The only way to stop this cycle is to have politicians act like the mature and civil adults they are and to be open minded to others opinions. Obviously there are things that are off the table for both parties and they will not compromise on them. What needs to be found is some kind of middle ground. Neither side will ever accept the others entire proposal so it is pointless to continually try and get them to vote your way. The base of all this is the degradation of civil discourse in American politics. Politicians show almost no respect to one another. If the discourse in politics was changed then much more would get done if people merely showed each other the respect that is due to them as fellow human beings. If officials would stop pinning the opposition as someone who is trying to destroy America then there would be progress. I feel in my heart that no member of Congress, or any politician, wants to destroy America, I feel that they all want what is best for this country, they just want to go about it in a different way or they have a different idea of what “best” is. Attacking a person’s character and refusing to hear what they have to say will not solve anything and we will continue in this gridlock. 

Enough is Enough

by Stephen Scuderi

Widener University Political Science Major

With an approval rating of 11 percent, Congress has reached an all time low in the eyes of the American people. Unable to agree or make solid compromises, both houses have deteriorated into mudslinging matches that leave the citizens of United States angered, ashamed, and desperate for change. But who is to blame? Is it the Republicans, who are refusing to compromise in order ruin President Obama’s term? Or is it Democrats, who are accused of being ‘spineless’ and unwilling to fight for proper compromise?

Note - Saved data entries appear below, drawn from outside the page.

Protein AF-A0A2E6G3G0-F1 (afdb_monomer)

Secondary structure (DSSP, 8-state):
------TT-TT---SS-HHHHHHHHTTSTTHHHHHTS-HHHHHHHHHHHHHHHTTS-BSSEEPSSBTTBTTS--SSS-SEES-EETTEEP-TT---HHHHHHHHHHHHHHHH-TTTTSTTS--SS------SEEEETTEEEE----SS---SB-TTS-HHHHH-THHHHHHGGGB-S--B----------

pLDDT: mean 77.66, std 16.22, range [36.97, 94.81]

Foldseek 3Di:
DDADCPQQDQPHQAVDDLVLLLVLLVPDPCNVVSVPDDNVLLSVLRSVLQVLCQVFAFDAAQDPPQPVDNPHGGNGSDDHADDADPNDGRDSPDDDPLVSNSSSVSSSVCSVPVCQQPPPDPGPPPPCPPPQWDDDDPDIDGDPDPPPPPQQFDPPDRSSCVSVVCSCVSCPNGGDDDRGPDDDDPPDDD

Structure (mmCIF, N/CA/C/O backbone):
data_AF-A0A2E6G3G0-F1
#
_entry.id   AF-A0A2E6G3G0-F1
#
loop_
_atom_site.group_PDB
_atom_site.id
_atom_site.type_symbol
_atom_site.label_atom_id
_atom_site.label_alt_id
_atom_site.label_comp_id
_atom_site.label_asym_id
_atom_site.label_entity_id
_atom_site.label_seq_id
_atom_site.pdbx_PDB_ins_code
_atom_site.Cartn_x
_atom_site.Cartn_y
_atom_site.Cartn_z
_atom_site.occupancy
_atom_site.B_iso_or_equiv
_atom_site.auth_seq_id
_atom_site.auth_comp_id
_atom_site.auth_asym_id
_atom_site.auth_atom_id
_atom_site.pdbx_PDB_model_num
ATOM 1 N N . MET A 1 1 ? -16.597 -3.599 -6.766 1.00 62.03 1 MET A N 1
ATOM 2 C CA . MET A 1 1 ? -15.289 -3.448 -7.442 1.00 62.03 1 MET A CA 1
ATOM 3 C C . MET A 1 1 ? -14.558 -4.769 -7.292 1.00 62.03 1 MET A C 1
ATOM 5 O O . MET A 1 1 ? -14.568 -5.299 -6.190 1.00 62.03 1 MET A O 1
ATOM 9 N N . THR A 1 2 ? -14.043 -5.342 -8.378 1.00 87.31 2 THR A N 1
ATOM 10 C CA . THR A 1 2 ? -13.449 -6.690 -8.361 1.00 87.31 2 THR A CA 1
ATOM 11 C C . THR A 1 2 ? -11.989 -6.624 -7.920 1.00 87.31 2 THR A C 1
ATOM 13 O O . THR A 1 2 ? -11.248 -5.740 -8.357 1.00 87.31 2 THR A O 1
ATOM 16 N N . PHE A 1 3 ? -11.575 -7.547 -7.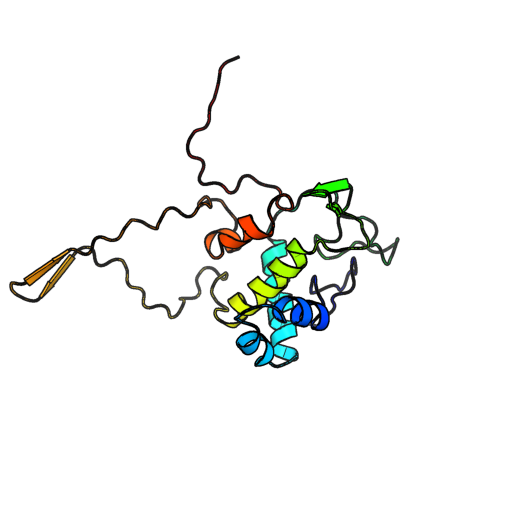052 1.00 89.94 3 PHE A N 1
ATOM 17 C CA . PHE A 1 3 ? -10.178 -7.689 -6.660 1.00 89.94 3 PHE A CA 1
ATOM 18 C C . PHE A 1 3 ? -9.345 -8.157 -7.859 1.00 89.94 3 PHE A C 1
ATOM 20 O O . PHE A 1 3 ? -9.682 -9.145 -8.509 1.00 89.94 3 PHE A O 1
ATOM 27 N N . ASN A 1 4 ? -8.280 -7.427 -8.177 1.00 88.81 4 ASN A N 1
ATOM 28 C CA . ASN A 1 4 ? -7.361 -7.763 -9.254 1.00 88.81 4 ASN A CA 1
ATOM 29 C C . ASN A 1 4 ? -5.958 -7.270 -8.886 1.00 88.81 4 ASN A C 1
ATOM 31 O O . ASN A 1 4 ? -5.741 -6.065 -8.763 1.00 88.81 4 ASN A O 1
ATOM 35 N N . ALA A 1 5 ? -5.020 -8.200 -8.729 1.00 87.94 5 ALA A N 1
ATOM 36 C CA . ALA A 1 5 ? -3.620 -7.920 -8.408 1.00 87.94 5 ALA A CA 1
ATOM 37 C C . ALA A 1 5 ? -2.667 -8.200 -9.589 1.00 87.94 5 ALA A C 1
ATOM 39 O O . ALA A 1 5 ? -1.472 -8.404 -9.400 1.00 87.94 5 ALA A O 1
ATOM 40 N N . THR A 1 6 ? -3.196 -8.243 -10.816 1.00 86.88 6 THR A N 1
ATOM 41 C CA . THR A 1 6 ? -2.399 -8.465 -12.032 1.00 86.88 6 THR A CA 1
ATOM 42 C C . THR A 1 6 ? -1.498 -7.259 -12.290 1.00 86.88 6 THR A C 1
ATOM 44 O O . THR A 1 6 ? -1.988 -6.129 -12.407 1.00 86.88 6 THR A O 1
ATOM 47 N N . LEU A 1 7 ? -0.189 -7.492 -12.390 1.00 83.62 7 LEU A N 1
ATOM 48 C CA . LEU A 1 7 ? 0.811 -6.437 -12.540 1.00 83.62 7 LEU A CA 1
ATOM 49 C C . LEU A 1 7 ? 0.590 -5.638 -13.827 1.00 83.62 7 LEU A C 1
ATOM 51 O O . LEU A 1 7 ? 0.356 -6.175 -14.897 1.00 83.62 7 LEU A O 1
ATOM 55 N N . GLY A 1 8 ? 0.628 -4.311 -13.726 1.00 77.94 8 GLY A N 1
ATOM 56 C CA . GLY A 1 8 ? 0.469 -3.433 -14.884 1.00 77.94 8 GLY A CA 1
ATOM 57 C C . GLY A 1 8 ? -0.934 -3.428 -15.510 1.00 77.94 8 GLY A C 1
ATOM 58 O O . GLY A 1 8 ? -1.158 -2.714 -16.486 1.00 77.94 8 GLY A O 1
ATOM 59 N N . SER A 1 9 ? -1.913 -4.176 -15.003 1.00 82.19 9 SER A N 1
ATOM 60 C CA . SER A 1 9 ? -3.252 -4.195 -15.601 1.00 82.19 9 SER A CA 1
ATOM 61 C C . SER A 1 9 ? -3.970 -2.837 -15.485 1.00 82.19 9 SER A C 1
ATOM 63 O O . SER A 1 9 ? -3.830 -2.105 -14.503 1.00 82.19 9 SER A O 1
ATOM 65 N N . THR A 1 10 ? -4.810 -2.508 -16.475 1.00 83.38 10 THR A N 1
ATOM 66 C CA . THR A 1 10 ? -5.750 -1.362 -16.415 1.00 83.38 10 THR A CA 1
ATOM 67 C C . THR A 1 10 ? -6.846 -1.553 -15.372 1.00 83.38 10 THR A C 1
ATOM 69 O O . THR A 1 10 ? -7.481 -0.587 -14.955 1.00 83.38 10 THR A O 1
ATOM 72 N N . LEU A 1 11 ? -7.083 -2.795 -14.950 1.00 85.50 11 LEU A N 1
ATOM 73 C CA . LEU A 1 11 ? -8.100 -3.152 -13.967 1.00 85.50 11 LEU A CA 1
ATOM 74 C C . LEU A 1 11 ? -7.493 -3.514 -12.609 1.00 85.50 11 LEU A C 1
ATOM 76 O O . LEU A 1 11 ? -8.232 -3.945 -11.730 1.00 85.50 11 LEU A O 1
ATOM 80 N N . ALA A 1 12 ? -6.178 -3.344 -12.425 1.00 86.94 12 ALA A N 1
ATOM 81 C CA . ALA A 1 12 ? -5.516 -3.637 -11.161 1.00 86.94 12 ALA A CA 1
ATOM 82 C C . ALA A 1 12 ? -6.078 -2.754 -10.036 1.00 86.94 12 ALA A C 1
ATOM 84 O O . ALA A 1 12 ? -6.157 -1.524 -10.152 1.00 86.94 12 ALA A O 1
ATOM 85 N N . THR A 1 13 ? -6.489 -3.393 -8.947 1.00 90.00 13 THR A N 1
ATOM 86 C CA . THR A 1 13 ? -7.044 -2.769 -7.741 1.00 90.00 13 THR A CA 1
ATOM 87 C C . THR A 1 13 ? -6.168 -2.985 -6.513 1.00 90.00 13 THR A C 1
ATOM 89 O O . THR A 1 13 ? -6.315 -2.241 -5.546 1.00 90.00 13 THR A O 1
ATOM 92 N N . SER A 1 14 ? -5.230 -3.934 -6.562 1.00 92.25 14 SER A N 1
ATOM 93 C CA . SER A 1 14 ? -4.233 -4.152 -5.518 1.00 92.25 14 SER A CA 1
ATOM 94 C C . SER A 1 14 ? -2.835 -4.370 -6.096 1.00 92.25 14 SER A C 1
ATOM 96 O O . SER A 1 14 ? -2.698 -4.811 -7.234 1.00 92.25 14 SER A O 1
ATOM 98 N N . TYR A 1 15 ? -1.801 -4.066 -5.309 1.00 91.00 15 TYR A N 1
ATOM 99 C CA . TYR A 1 15 ? -0.417 -4.412 -5.644 1.00 91.00 15 TYR A CA 1
ATOM 100 C C . TYR A 1 15 ? -0.094 -5.888 -5.411 1.00 91.00 15 TYR A C 1
ATOM 102 O O . TYR A 1 15 ? 0.723 -6.437 -6.138 1.00 91.00 15 TYR A O 1
ATOM 110 N N . ILE A 1 16 ? -0.703 -6.536 -4.417 1.00 93.62 16 ILE A N 1
ATOM 111 C CA . ILE A 1 16 ? -0.367 -7.918 -4.055 1.00 93.62 16 ILE A CA 1
ATOM 112 C C . ILE A 1 16 ? -1.604 -8.807 -4.023 1.00 93.62 16 ILE A C 1
ATOM 114 O O . ILE A 1 16 ? -2.722 -8.341 -3.808 1.00 93.62 16 ILE A O 1
ATOM 118 N N . THR A 1 17 ? -1.396 -10.105 -4.233 1.00 94.56 17 THR A N 1
ATOM 119 C CA . THR A 1 17 ? -2.445 -11.117 -4.057 1.00 94.56 17 THR A CA 1
ATOM 120 C C . THR A 1 17 ? -2.668 -11.417 -2.570 1.00 94.56 17 THR A C 1
ATOM 122 O O . THR A 1 17 ? -1.820 -11.098 -1.731 1.00 94.56 17 THR A O 1
ATOM 125 N N . VAL A 1 18 ? -3.793 -12.061 -2.238 1.00 94.19 18 VAL A N 1
ATOM 126 C CA . VAL A 1 18 ? -4.043 -12.555 -0.872 1.00 94.19 18 VAL A CA 1
ATOM 127 C C . VAL A 1 18 ? -2.978 -13.579 -0.465 1.00 94.19 18 VAL A C 1
ATOM 129 O O . VAL A 1 18 ? -2.447 -13.475 0.636 1.00 94.19 18 VAL A O 1
ATOM 132 N N . ASP A 1 19 ? -2.573 -14.470 -1.373 1.00 94.00 19 ASP A N 1
ATOM 133 C CA . ASP A 1 19 ? -1.524 -15.467 -1.117 1.00 94.00 19 ASP A CA 1
ATOM 134 C C . ASP A 1 19 ? -0.173 -14.812 -0.798 1.00 94.00 19 ASP A C 1
ATOM 136 O O . ASP A 1 19 ? 0.526 -15.203 0.140 1.00 94.00 19 ASP A O 1
ATOM 140 N N . THR A 1 20 ? 0.191 -13.763 -1.543 1.00 92.62 20 THR A N 1
ATOM 141 C CA . THR A 1 20 ? 1.399 -12.975 -1.263 1.00 92.62 20 THR A CA 1
ATOM 142 C C . THR A 1 20 ? 1.306 -12.305 0.109 1.00 92.62 20 THR A C 1
ATOM 144 O O . THR A 1 20 ? 2.282 -12.306 0.860 1.00 92.62 20 THR A O 1
ATOM 147 N N . ALA A 1 21 ? 0.141 -11.759 0.472 1.00 92.88 21 ALA A N 1
ATOM 148 C CA . ALA A 1 21 ? -0.073 -11.149 1.783 1.00 92.88 21 ALA A CA 1
ATOM 149 C C . ALA A 1 21 ? 0.027 -12.181 2.920 1.00 92.88 21 ALA A C 1
ATOM 151 O O . ALA A 1 21 ? 0.689 -11.924 3.927 1.00 92.88 21 ALA A O 1
ATOM 152 N N . ASP A 1 22 ? -0.561 -13.365 2.746 1.00 94.00 22 ASP A N 1
ATOM 153 C CA . ASP A 1 22 ? -0.478 -14.474 3.701 1.00 94.00 22 ASP A CA 1
ATOM 154 C C . ASP A 1 22 ? 0.979 -14.916 3.913 1.00 94.00 22 ASP A C 1
ATOM 156 O O . ASP A 1 22 ? 1.413 -15.097 5.056 1.00 94.00 22 ASP A O 1
ATOM 160 N N . ALA A 1 23 ? 1.776 -14.985 2.842 1.00 94.06 23 ALA A N 1
ATOM 161 C CA . ALA A 1 23 ? 3.208 -15.281 2.920 1.00 94.06 23 ALA A CA 1
ATOM 162 C C . ALA A 1 23 ? 4.017 -14.186 3.641 1.00 94.06 23 ALA A C 1
ATOM 164 O O . ALA A 1 23 ? 4.982 -14.485 4.348 1.00 94.06 23 ALA A O 1
ATOM 165 N N . VAL A 1 24 ? 3.639 -12.910 3.503 1.00 92.25 24 VAL A N 1
ATOM 166 C CA . VAL A 1 24 ? 4.272 -11.812 4.255 1.00 92.25 24 VAL A CA 1
ATOM 167 C C . VAL A 1 24 ? 3.977 -11.939 5.750 1.00 92.25 24 VAL A C 1
ATOM 169 O O . VAL A 1 24 ? 4.884 -11.776 6.572 1.00 92.25 24 VAL A O 1
ATOM 172 N N . TRP A 1 25 ? 2.733 -12.252 6.113 1.00 93.06 25 TRP A N 1
ATOM 173 C CA . TRP A 1 25 ? 2.313 -12.355 7.509 1.00 93.06 25 TRP A CA 1
ATOM 174 C C . TRP A 1 25 ? 2.745 -13.661 8.187 1.00 93.06 25 TRP A C 1
ATO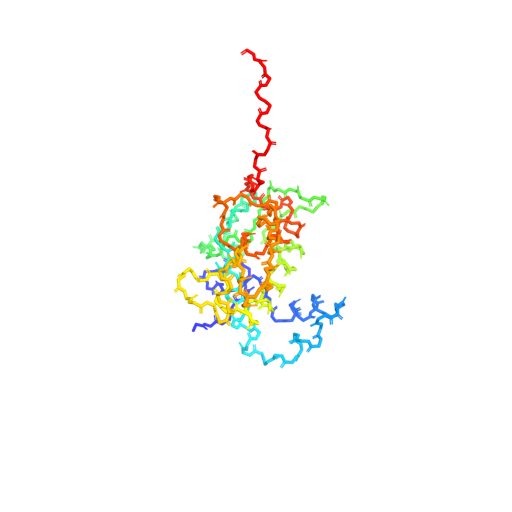M 176 O O . TRP A 1 25 ? 2.798 -13.691 9.417 1.00 93.06 25 TRP A O 1
ATOM 186 N N . SER A 1 26 ? 3.087 -14.722 7.446 1.00 90.31 26 SER A N 1
ATOM 187 C CA . SER A 1 26 ? 3.416 -16.058 7.986 1.00 90.31 26 SER A CA 1
ATOM 188 C C . SER A 1 26 ? 4.534 -16.068 9.035 1.00 90.31 26 SER A C 1
ATOM 190 O O . SER A 1 26 ? 4.526 -16.900 9.934 1.00 90.31 26 SER A O 1
ATOM 192 N N . ASN A 1 27 ? 5.480 -15.129 8.950 1.00 84.12 27 ASN A N 1
ATOM 193 C CA . ASN A 1 27 ? 6.659 -15.062 9.822 1.00 84.12 27 ASN A CA 1
ATOM 194 C C . ASN A 1 27 ? 6.611 -13.885 10.808 1.00 84.12 27 ASN A C 1
ATOM 196 O O . ASN A 1 27 ? 7.648 -13.353 11.202 1.00 84.12 27 ASN A O 1
ATOM 200 N N . THR A 1 28 ? 5.416 -13.429 11.176 1.00 88.31 28 THR A N 1
ATOM 201 C CA . THR A 1 28 ? 5.239 -12.248 12.028 1.00 88.31 28 THR A CA 1
ATOM 202 C C . THR A 1 28 ? 4.363 -12.551 13.239 1.00 88.31 28 THR A C 1
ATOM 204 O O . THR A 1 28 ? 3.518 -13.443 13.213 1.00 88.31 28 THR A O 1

In my opinion the stagnation of Congress is the fault of both parties. Party polarization has become so strong that nothing can get done. It’s common knowledge that the first priority of every politician is reelection but enough is enough. Politicians, especially Republicans are afraid to work across the aisle for fear of being labeled as a ‘moderate’. In the Republican Presidential Primary, Newt Gingrich has been attacked for participating in a climate change ad with Nancy Pelosi. I find it disheartening that simply being seen with opposition is toxic to ones political career. It’s time for Congress to remember their oath of office, “…I will well and faithfully discharge the duties of the office on which I am about to enter..”, because how they are currently acting is a disgrace to their position and a disserve to the American people.